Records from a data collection
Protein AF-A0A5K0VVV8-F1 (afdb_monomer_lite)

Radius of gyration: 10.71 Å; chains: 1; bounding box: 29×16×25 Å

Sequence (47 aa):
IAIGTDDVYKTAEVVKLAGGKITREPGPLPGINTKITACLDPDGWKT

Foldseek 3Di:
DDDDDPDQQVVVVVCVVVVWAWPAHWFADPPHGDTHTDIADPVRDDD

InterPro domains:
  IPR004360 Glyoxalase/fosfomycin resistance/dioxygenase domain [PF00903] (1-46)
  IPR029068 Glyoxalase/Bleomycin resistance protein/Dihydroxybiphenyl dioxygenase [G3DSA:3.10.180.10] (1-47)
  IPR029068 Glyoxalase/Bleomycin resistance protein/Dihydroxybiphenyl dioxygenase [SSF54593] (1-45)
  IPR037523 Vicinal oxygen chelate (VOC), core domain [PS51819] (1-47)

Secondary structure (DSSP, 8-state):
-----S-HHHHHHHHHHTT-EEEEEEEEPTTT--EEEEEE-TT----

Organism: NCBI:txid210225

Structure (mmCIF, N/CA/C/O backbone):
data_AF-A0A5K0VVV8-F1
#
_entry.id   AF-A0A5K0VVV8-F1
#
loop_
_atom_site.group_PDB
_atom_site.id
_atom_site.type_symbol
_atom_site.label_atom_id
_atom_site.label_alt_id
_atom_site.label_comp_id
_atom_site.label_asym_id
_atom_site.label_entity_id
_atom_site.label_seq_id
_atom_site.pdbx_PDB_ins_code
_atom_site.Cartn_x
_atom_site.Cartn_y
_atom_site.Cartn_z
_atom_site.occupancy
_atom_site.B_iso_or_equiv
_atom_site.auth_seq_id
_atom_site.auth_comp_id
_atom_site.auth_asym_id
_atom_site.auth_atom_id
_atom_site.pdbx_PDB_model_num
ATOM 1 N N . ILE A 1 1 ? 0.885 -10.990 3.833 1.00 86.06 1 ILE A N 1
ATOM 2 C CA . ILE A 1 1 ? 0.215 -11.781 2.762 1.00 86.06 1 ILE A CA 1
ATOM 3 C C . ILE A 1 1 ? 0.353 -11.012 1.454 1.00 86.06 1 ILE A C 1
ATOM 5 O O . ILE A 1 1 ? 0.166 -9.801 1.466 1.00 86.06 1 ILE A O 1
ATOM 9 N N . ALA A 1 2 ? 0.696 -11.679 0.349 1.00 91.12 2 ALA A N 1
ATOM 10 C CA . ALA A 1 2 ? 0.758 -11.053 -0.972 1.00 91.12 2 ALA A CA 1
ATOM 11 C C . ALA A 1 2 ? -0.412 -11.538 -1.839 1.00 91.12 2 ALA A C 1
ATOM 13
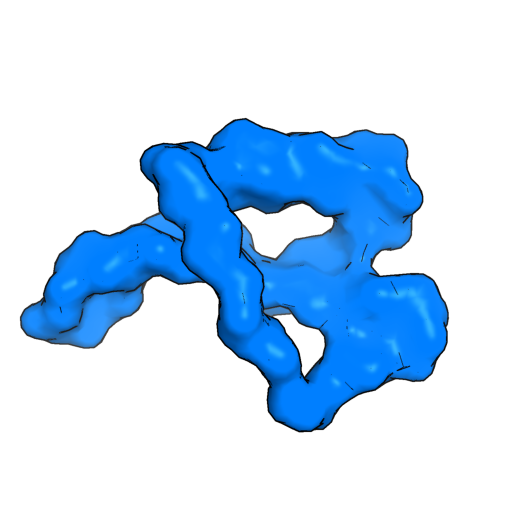 O O . ALA A 1 2 ? -0.658 -12.739 -1.923 1.00 91.12 2 ALA A O 1
ATOM 14 N N . ILE A 1 3 ? -1.121 -10.601 -2.469 1.00 91.50 3 ILE A N 1
ATOM 15 C CA . ILE A 1 3 ? -2.244 -10.868 -3.374 1.00 91.50 3 ILE A CA 1
ATOM 16 C C . ILE A 1 3 ? -1.903 -10.226 -4.719 1.00 91.50 3 ILE A C 1
ATOM 18 O O . ILE A 1 3 ? -1.539 -9.051 -4.771 1.00 91.50 3 ILE A O 1
ATOM 22 N N . GLY A 1 4 ? -1.991 -11.005 -5.798 1.00 94.38 4 GLY A N 1
ATOM 23 C CA . GLY A 1 4 ? -1.844 -10.491 -7.158 1.00 94.38 4 GLY A CA 1
ATOM 24 C C . GLY A 1 4 ? -3.099 -9.740 -7.604 1.00 94.38 4 GLY A C 1
ATOM 25 O O . GLY A 1 4 ? -4.212 -10.138 -7.273 1.00 94.38 4 GL
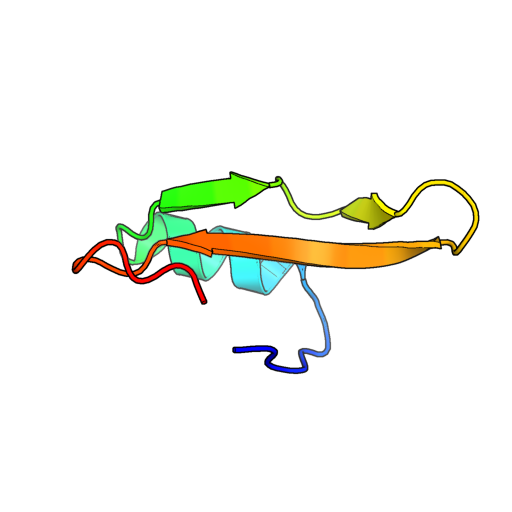Y A O 1
ATOM 26 N N . THR A 1 5 ? -2.915 -8.662 -8.359 1.00 94.69 5 THR A N 1
ATOM 27 C CA . THR A 1 5 ? -3.992 -7.874 -8.974 1.00 94.69 5 THR A CA 1
ATOM 28 C C . THR A 1 5 ? -3.526 -7.378 -10.337 1.00 94.69 5 THR A C 1
ATOM 30 O O . THR A 1 5 ? -2.328 -7.167 -10.538 1.00 94.69 5 THR A O 1
ATOM 33 N N . ASP A 1 6 ? -4.465 -7.164 -11.254 1.00 95.75 6 ASP A N 1
ATOM 34 C CA . ASP A 1 6 ? -4.176 -6.610 -12.578 1.00 95.75 6 ASP A CA 1
ATOM 35 C C . ASP A 1 6 ? -3.786 -5.122 -12.510 1.00 95.75 6 ASP A C 1
ATOM 37 O O . ASP A 1 6 ? -2.999 -4.642 -13.327 1.00 95.75 6 ASP A O 1
ATOM 41 N N . ASP A 1 7 ? -4.309 -4.380 -11.525 1.00 94.75 7 ASP A N 1
ATOM 42 C CA . ASP A 1 7 ? -4.078 -2.939 -11.389 1.00 94.75 7 ASP A CA 1
ATOM 43 C C . ASP A 1 7 ? -4.007 -2.495 -9.922 1.00 94.75 7 ASP A C 1
ATOM 45 O O . ASP A 1 7 ? -5.016 -2.304 -9.239 1.00 94.75 7 ASP A O 1
ATOM 49 N N . VAL A 1 8 ? -2.780 -2.268 -9.446 1.00 95.69 8 VAL A N 1
ATOM 50 C CA . VAL A 1 8 ? -2.522 -1.830 -8.067 1.00 95.69 8 VAL A CA 1
ATOM 51 C C . VAL A 1 8 ? -3.077 -0.440 -7.751 1.00 95.69 8 VAL A C 1
ATOM 53 O O . VAL A 1 8 ? -3.340 -0.163 -6.582 1.00 95.69 8 VAL A O 1
ATOM 56 N N . TYR A 1 9 ? -3.269 0.430 -8.747 1.00 95.81 9 TYR A N 1
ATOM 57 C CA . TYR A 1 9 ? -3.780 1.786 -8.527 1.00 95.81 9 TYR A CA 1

Exercise:
Taking the records above, print only and exactly the lines from the line with "ATOM 16 C C" to the line with "ATOM 27 C CA", both kept, and exclude pictures.

Result of this task:
ATOM 16 C C . ILE A 1 3 ? -1.903 -10.226 -4.719 1.00 91.50 3 ILE A C 1
ATOM 18 O O . ILE A 1 3 ? -1.539 -9.051 -4.771 1.00 91.50 3 ILE A O 1
ATOM 22 N N . GLY A 1 4 ? -1.991 -11.005 -5.798 1.00 94.38 4 GLY A N 1
ATOM 23 C CA . GLY A 1 4 ? -1.844 -10.491 -7.158 1.00 94.38 4 GLY A CA 1
ATOM 24 C C . GLY A 1 4 ? -3.099 -9.740 -7.604 1.00 94.38 4 GLY A C 1
ATOM 25 O O . GLY A 1 4 ? -4.212 -10.138 -7.273 1.00 94.38 4 GL
Y A O 1
ATOM 26 N N . THR A 1 5 ? -2.915 -8.662 -8.359 1.00 94.69 5 THR A N 1
ATOM 27 C CA . THR A 1 5 ? -3.992 -7.874 -8.974 1.00 94.69 5 THR A CA 1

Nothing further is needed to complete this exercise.